EXERCISE BRIEF> Of the lines listed below, return exactly those that run from the line containing "ATOM 215 C C" through the line containing "ATOM 234 C CA", both included.

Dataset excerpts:
== == ==

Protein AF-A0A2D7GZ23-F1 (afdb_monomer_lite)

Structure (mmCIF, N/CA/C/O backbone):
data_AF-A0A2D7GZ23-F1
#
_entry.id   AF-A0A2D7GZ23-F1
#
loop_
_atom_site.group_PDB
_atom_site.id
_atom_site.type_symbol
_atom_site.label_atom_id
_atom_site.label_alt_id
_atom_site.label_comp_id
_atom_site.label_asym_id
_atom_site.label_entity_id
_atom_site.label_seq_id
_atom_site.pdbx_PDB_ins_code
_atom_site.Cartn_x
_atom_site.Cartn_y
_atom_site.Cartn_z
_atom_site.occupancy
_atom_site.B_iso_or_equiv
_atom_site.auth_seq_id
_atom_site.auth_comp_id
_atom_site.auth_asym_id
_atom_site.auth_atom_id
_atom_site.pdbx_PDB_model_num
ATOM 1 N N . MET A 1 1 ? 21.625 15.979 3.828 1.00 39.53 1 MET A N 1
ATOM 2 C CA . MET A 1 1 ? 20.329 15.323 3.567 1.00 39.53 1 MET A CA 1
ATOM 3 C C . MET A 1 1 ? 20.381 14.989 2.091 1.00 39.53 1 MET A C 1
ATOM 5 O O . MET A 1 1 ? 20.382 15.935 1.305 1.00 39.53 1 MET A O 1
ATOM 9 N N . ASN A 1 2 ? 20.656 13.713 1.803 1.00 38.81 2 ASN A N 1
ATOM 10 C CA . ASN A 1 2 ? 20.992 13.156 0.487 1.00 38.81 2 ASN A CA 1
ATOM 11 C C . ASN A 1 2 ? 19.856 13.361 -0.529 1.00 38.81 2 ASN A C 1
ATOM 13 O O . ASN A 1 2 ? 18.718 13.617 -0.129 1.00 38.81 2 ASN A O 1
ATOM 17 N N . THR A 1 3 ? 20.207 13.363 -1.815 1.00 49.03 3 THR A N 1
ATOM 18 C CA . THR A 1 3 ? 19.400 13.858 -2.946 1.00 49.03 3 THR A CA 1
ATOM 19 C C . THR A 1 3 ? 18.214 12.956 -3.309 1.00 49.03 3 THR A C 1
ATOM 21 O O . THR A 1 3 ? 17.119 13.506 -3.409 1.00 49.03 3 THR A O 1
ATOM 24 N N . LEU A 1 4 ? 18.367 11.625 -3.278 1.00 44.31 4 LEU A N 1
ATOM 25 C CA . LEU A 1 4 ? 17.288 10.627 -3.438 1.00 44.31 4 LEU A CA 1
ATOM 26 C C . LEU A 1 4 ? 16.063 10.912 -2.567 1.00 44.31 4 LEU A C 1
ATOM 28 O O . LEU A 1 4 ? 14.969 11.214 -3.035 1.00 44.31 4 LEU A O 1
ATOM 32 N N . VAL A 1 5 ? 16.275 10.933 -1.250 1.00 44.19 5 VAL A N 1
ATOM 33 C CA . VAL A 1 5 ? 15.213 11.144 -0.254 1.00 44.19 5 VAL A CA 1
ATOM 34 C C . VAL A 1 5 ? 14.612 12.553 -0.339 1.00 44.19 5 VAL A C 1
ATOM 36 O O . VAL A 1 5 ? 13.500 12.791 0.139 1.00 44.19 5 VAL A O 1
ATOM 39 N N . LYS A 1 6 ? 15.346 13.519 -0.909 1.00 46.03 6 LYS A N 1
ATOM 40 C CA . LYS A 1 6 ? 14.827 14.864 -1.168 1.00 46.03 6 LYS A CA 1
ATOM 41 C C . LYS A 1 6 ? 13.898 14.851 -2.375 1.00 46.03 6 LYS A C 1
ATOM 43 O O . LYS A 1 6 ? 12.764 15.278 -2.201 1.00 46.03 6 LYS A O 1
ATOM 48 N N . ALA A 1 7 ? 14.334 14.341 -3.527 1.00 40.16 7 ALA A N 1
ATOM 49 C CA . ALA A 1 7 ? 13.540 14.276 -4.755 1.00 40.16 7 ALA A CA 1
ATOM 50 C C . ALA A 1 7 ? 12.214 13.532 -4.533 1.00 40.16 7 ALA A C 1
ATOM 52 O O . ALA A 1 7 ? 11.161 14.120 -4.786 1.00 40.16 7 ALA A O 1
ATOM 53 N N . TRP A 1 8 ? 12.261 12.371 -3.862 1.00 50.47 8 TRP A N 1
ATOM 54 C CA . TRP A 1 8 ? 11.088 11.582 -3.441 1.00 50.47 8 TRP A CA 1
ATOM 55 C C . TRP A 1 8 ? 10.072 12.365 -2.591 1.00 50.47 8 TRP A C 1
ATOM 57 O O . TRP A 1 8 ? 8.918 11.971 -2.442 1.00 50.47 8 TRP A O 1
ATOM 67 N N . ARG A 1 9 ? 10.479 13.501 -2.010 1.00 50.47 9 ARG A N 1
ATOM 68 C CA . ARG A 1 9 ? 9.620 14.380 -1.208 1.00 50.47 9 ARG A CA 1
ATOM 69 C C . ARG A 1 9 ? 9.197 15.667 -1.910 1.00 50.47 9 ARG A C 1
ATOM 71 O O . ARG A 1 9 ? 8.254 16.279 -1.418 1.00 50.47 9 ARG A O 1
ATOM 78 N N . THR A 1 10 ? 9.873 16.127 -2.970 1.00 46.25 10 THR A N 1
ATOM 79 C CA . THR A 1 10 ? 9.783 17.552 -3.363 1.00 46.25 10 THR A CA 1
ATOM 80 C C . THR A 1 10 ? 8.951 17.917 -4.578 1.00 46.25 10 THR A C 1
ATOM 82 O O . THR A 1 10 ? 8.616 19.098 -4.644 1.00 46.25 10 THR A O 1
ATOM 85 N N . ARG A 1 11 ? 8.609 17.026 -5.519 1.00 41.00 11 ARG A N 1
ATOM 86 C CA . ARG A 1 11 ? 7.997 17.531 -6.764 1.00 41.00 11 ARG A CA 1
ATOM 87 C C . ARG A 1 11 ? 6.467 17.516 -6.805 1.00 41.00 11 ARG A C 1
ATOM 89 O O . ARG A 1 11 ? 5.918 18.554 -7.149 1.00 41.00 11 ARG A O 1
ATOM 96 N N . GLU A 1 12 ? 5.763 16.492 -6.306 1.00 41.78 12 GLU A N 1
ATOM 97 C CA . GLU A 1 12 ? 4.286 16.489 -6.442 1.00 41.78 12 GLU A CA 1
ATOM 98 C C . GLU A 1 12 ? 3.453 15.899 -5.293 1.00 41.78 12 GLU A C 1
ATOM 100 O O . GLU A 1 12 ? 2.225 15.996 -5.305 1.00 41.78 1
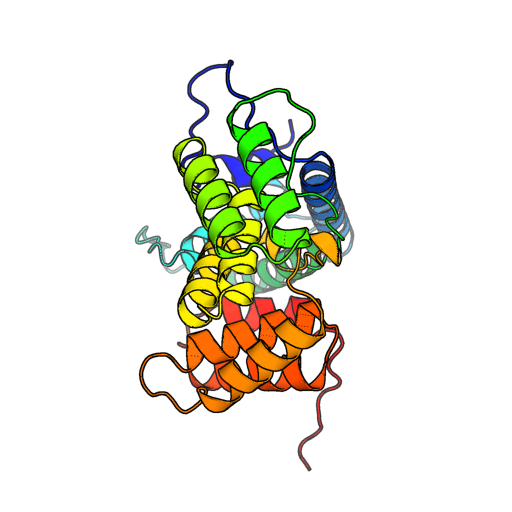2 GLU A O 1
ATOM 105 N N . SER A 1 13 ? 4.065 15.413 -4.208 1.00 38.97 13 SER A N 1
ATOM 106 C CA . SER A 1 13 ? 3.314 14.914 -3.037 1.00 38.97 13 SER A CA 1
ATOM 107 C C . SER A 1 13 ? 2.535 15.996 -2.260 1.00 38.97 13 SER A C 1
ATOM 109 O O . SER A 1 13 ? 1.970 15.712 -1.204 1.00 38.97 13 SER A O 1
ATOM 111 N N . GLN A 1 14 ? 2.512 17.252 -2.730 1.00 42.09 14 GLN A N 1
ATOM 112 C CA . GLN A 1 14 ? 2.031 18.423 -1.981 1.00 42.09 14 GLN A CA 1
ATOM 113 C C . GLN A 1 14 ? 2.650 18.547 -0.578 1.00 42.09 14 GLN A C 1
ATOM 115 O O . GLN A 1 14 ? 2.127 19.255 0.283 1.00 42.09 14 GLN A O 1
ATOM 120 N N . LEU A 1 15 ? 3.806 17.923 -0.345 1.00 44.66 15 LEU A N 1
ATOM 121 C CA . LEU A 1 15 ? 4.667 18.225 0.787 1.00 44.66 15 LEU A CA 1
ATOM 122 C C . LEU A 1 15 ? 5.585 19.399 0.420 1.00 44.66 15 LEU A C 1
ATOM 124 O O . LEU A 1 15 ? 6.800 19.319 0.576 1.00 44.66 15 LEU A O 1
ATOM 128 N N . ASP A 1 16 ? 5.011 20.505 -0.071 1.00 36.12 16 ASP A N 1
ATOM 129 C CA . ASP A 1 16 ? 5.735 21.774 -0.127 1.00 36.12 16 ASP A CA 1
ATOM 130 C C . ASP A 1 16 ? 5.999 22.223 1.317 1.00 36.12 16 ASP A C 1
ATOM 132 O O . ASP A 1 16 ? 5.156 22.799 2.013 1.00 36.12 16 ASP A O 1
ATOM 136 N N . TYR A 1 17 ? 7.195 21.870 1.785 1.00 43.28 17 TYR A N 1
ATOM 137 C CA . TYR A 1 17 ? 7.809 22.300 3.028 1.00 43.28 17 TYR A CA 1
ATOM 138 C C . TYR A 1 17 ? 8.177 23.787 2.944 1.00 43.28 17 TYR A C 1
ATOM 140 O O . TYR A 1 17 ? 9.351 24.166 3.017 1.00 43.28 17 TYR A O 1
ATOM 148 N N . GLY A 1 18 ? 7.168 24.651 2.846 1.00 29.53 18 GLY A N 1
ATOM 149 C CA . GLY A 1 18 ? 7.320 26.081 3.061 1.00 29.53 18 GLY A CA 1
ATOM 150 C C . GLY A 1 18 ? 7.903 26.343 4.454 1.00 29.53 18 GLY A C 1
ATOM 151 O O . GLY A 1 18 ? 7.210 26.259 5.462 1.00 29.53 18 GLY A O 1
ATOM 152 N N . SER A 1 19 ? 9.197 26.663 4.506 1.00 30.67 19 SER A N 1
ATOM 153 C CA . SER A 1 19 ? 9.940 27.182 5.665 1.00 30.67 19 SER A CA 1
ATOM 154 C C . SER A 1 19 ? 9.819 26.408 7.001 1.00 30.67 19 SER A C 1
ATOM 156 O O . SER A 1 19 ? 8.963 26.668 7.835 1.00 30.67 19 SER A O 1
ATOM 158 N N . VAL A 1 20 ? 10.814 25.550 7.254 1.00 34.12 20 VAL A N 1
ATOM 159 C CA . VAL A 1 20 ? 11.525 25.333 8.542 1.00 34.12 20 VAL A CA 1
ATOM 160 C C . VAL A 1 20 ? 10.766 24.767 9.771 1.00 34.12 20 VAL A C 1
ATOM 162 O O . VAL A 1 20 ? 11.449 24.235 10.643 1.00 34.12 20 VAL A O 1
ATOM 165 N N . GLU A 1 21 ? 9.429 24.729 9.859 1.00 30.19 21 GLU A N 1
ATOM 166 C CA . GLU A 1 21 ? 8.749 24.321 11.121 1.00 30.19 21 GLU A CA 1
ATOM 167 C C . GLU A 1 21 ? 7.863 23.059 11.111 1.00 30.19 21 GLU A C 1
ATOM 169 O O . GLU A 1 21 ? 7.554 22.555 12.187 1.00 30.19 21 GLU A O 1
ATOM 174 N N . ASN A 1 22 ? 7.534 22.458 9.964 1.00 36.88 22 ASN A N 1
ATOM 175 C CA . ASN A 1 22 ? 6.742 21.217 9.925 1.00 36.88 22 ASN A CA 1
ATOM 176 C C . ASN A 1 22 ? 7.547 20.068 9.317 1.00 36.88 22 ASN A C 1
ATOM 178 O O . ASN A 1 22 ? 7.472 19.804 8.121 1.00 36.88 22 ASN A O 1
ATOM 182 N N . ARG A 1 23 ? 8.311 19.343 10.139 1.00 49.28 23 ARG A N 1
ATOM 183 C CA . ARG A 1 23 ? 8.737 17.993 9.750 1.00 49.28 23 ARG A CA 1
ATOM 184 C C . ARG A 1 23 ? 7.477 17.129 9.723 1.00 49.28 23 ARG A C 1
ATOM 186 O O . ARG A 1 23 ? 6.816 16.983 10.743 1.00 49.28 23 ARG A O 1
ATOM 193 N N . VAL A 1 24 ? 7.110 16.597 8.561 1.00 53.50 24 VAL A N 1
ATOM 194 C CA . VAL A 1 24 ? 6.053 15.582 8.479 1.00 53.50 24 VAL A CA 1
ATOM 195 C C . VAL A 1 24 ? 6.518 14.404 9.325 1.00 53.50 24 VAL A C 1
ATOM 197 O O . VAL A 1 24 ? 7.558 13.807 9.039 1.00 53.50 24 VAL A O 1
ATOM 200 N N . SER A 1 25 ? 5.795 14.131 10.410 1.00 60.66 25 SER A N 1
ATOM 201 C CA . SER A 1 25 ? 6.135 13.050 11.328 1.00 60.66 25 SER A CA 1
ATOM 202 C C . SER A 1 25 ? 5.798 11.712 10.688 1.00 60.66 25 SER A C 1
ATOM 204 O O . SER A 1 25 ? 4.678 11.220 10.799 1.00 60.66 25 SER A O 1
ATOM 206 N N . VAL A 1 26 ? 6.779 11.132 10.008 1.00 63.88 26 VAL A N 1
ATOM 207 C CA . VAL A 1 26 ? 6.733 9.743 9.553 1.00 63.88 26
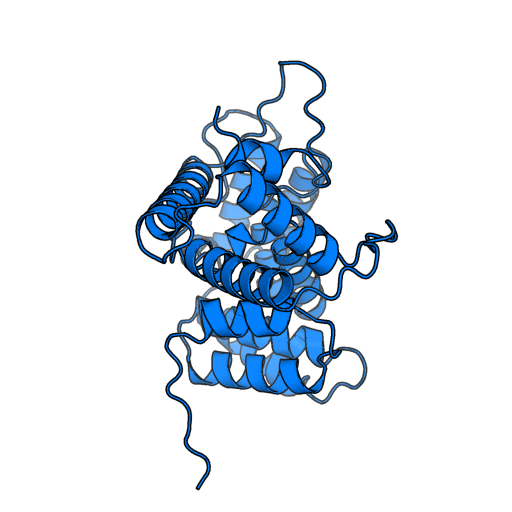 VAL A CA 1
ATOM 208 C C . VAL A 1 26 ? 7.301 8.814 10.636 1.00 63.88 26 VAL A C 1
ATOM 210 O O . VAL A 1 26 ? 8.181 9.230 11.401 1.00 63.88 26 VAL A O 1
ATOM 213 N N . PRO A 1 27 ? 6.842 7.553 10.731 1.00 70.25 27 PRO A N 1
ATOM 214 C CA . PRO A 1 27 ? 7.465 6.559 11.598 1.00 70.25 27 PRO A CA 1
ATOM 215 C C . PRO A 1 27 ? 8.941 6.360 11.269 1.00 70.25 27 PRO A C 1
ATOM 217 O O . PRO A 1 27 ? 9.345 6.417 10.109 1.00 70.25 27 PRO A O 1
ATOM 220 N N . GLY A 1 28 ? 9.742 6.039 12.290 1.00 73.81 28 GLY A N 1
ATOM 221 C CA . GLY A 1 28 ? 11.149 5.679 12.089 1.00 73.81 28 GLY A CA 1
ATOM 222 C C . GLY A 1 28 ? 11.322 4.495 11.130 1.00 73.81 28 GLY A C 1
ATOM 223 O O . GLY A 1 28 ? 12.285 4.469 10.377 1.00 73.81 28 GLY A O 1
ATOM 224 N N . GLN A 1 29 ? 10.352 3.574 11.093 1.00 77.50 29 GLN A N 1
ATOM 225 C CA . GLN A 1 29 ? 10.334 2.454 10.146 1.00 77.50 29 GLN A CA 1
ATOM 226 C C . GLN A 1 29 ? 10.271 2.918 8.688 1.00 77.50 29 GLN A C 1
ATOM 228 O O . GLN A 1 29 ? 11.004 2.396 7.861 1.00 77.50 29 GLN A O 1
ATOM 233 N N . TYR A 1 30 ? 9.479 3.947 8.379 1.00 79.00 30 TYR A N 1
ATOM 234 C CA . TYR A 1 30 ? 9.434 4.494 7.024 1.00 79.00 30 TYR A CA 1
ATOM 235 C C . TYR A 1 30 ? 10.748 5.192 6.656 1.00 79.00 30 TYR A C 1
ATOM 237 O O . TYR A 1 30 ? 11.231 5.043 5.547 1.00 79.00 30 TYR A O 1
ATOM 245 N N . ILE A 1 31 ? 11.396 5.887 7.599 1.00 77.50 31 ILE A N 1
ATOM 246 C CA . ILE A 1 31 ? 12.734 6.457 7.354 1.00 77.50 31 ILE A CA 1
ATOM 247 C C . ILE A 1 31 ? 13.760 5.352 7.070 1.00 77.50 31 ILE A C 1
ATOM 249 O O . ILE A 1 31 ? 14.592 5.512 6.185 1.00 77.50 31 ILE A O 1
ATOM 253 N N . ASN A 1 32 ? 13.704 4.242 7.809 1.00 79.62 32 ASN A N 1
ATOM 254 C CA . ASN A 1 32 ? 14.595 3.107 7.582 1.00 79.62 32 ASN A CA 1
ATOM 255 C C . ASN A 1 32 ? 14.362 2.470 6.210 1.00 79.62 32 ASN A C 1
ATOM 257 O O . ASN A 1 32 ? 15.338 2.204 5.522 1.00 79.62 32 ASN A O 1
ATOM 261 N N . LEU A 1 33 ? 13.101 2.310 5.804 1.00 82.50 33 LEU A N 1
ATOM 262 C CA . LEU A 1 33 ? 12.731 1.850 4.466 1.00 82.50 33 LEU A CA 1
ATOM 263 C C . LEU A 1 33 ? 13.354 2.734 3.383 1.00 82.50 33 LEU A C 1
ATOM 265 O O . LEU A 1 33 ? 14.000 2.221 2.479 1.00 82.50 33 LEU A O 1
ATOM 269 N N . LEU A 1 34 ? 13.247 4.061 3.507 1.00 79.81 34 LEU A N 1
ATOM 270 C CA . LEU A 1 34 ? 13.854 4.970 2.529 1.00 79.81 34 LEU A CA 1
ATOM 271 C C . LEU A 1 34 ? 15.383 4.822 2.471 1.00 79.81 34 LEU A C 1
ATOM 273 O O . LEU A 1 34 ? 15.962 4.848 1.389 1.00 79.81 34 LEU A O 1
ATOM 277 N N . ASN A 1 35 ? 16.035 4.653 3.624 1.00 77.56 35 ASN A N 1
ATOM 278 C CA . ASN A 1 35 ? 17.485 4.452 3.678 1.00 77.56 35 ASN A CA 1
ATOM 279 C C . ASN A 1 35 ? 17.908 3.107 3.063 1.00 77.56 35 ASN A C 1
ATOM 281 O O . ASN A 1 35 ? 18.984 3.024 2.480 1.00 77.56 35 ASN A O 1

== == ==

OUTPUT FOR THIS EXERCISE>
ATOM 215 C C . PRO A 1 27 ? 8.941 6.360 11.269 1.00 70.25 27 PRO A C 1
ATOM 217 O O . PRO A 1 27 ? 9.345 6.417 10.109 1.00 70.25 27 PRO A O 1
ATOM 220 N N . GLY A 1 28 ? 9.742 6.039 12.290 1.00 73.81 28 GLY A N 1
ATOM 221 C CA . GLY A 1 28 ? 11.149 5.679 12.089 1.00 73.81 28 GLY A CA 1
ATOM 222 C C . GLY A 1 28 ? 11.322 4.495 11.130 1.00 73.81 28 GLY A C 1
ATOM 223 O O . GLY A 1 28 ? 12.285 4.469 10.377 1.00 73.81 28 GLY A O 1
ATOM 224 N N . GLN A 1 29 ? 10.352 3.574 11.093 1.00 77.50 29 GLN A N 1
ATOM 225 C CA . GLN A 1 29 ? 10.334 2.454 10.146 1.00 77.50 29 GLN A CA 1
ATOM 226 C C . GLN A 1 29 ? 10.271 2.918 8.688 1.00 77.50 29 GLN A C 1
ATOM 228 O O . GLN A 1 29 ? 11.004 2.396 7.861 1.00 77.50 29 GLN A O 1
ATOM 233 N N . TYR A 1 30 ? 9.479 3.947 8.379 1.00 79.00 30 TYR A N 1
ATOM 234 C CA . TYR A 1 30 ? 9.434 4.494 7.024 1.00 79.00 30 TYR A CA 1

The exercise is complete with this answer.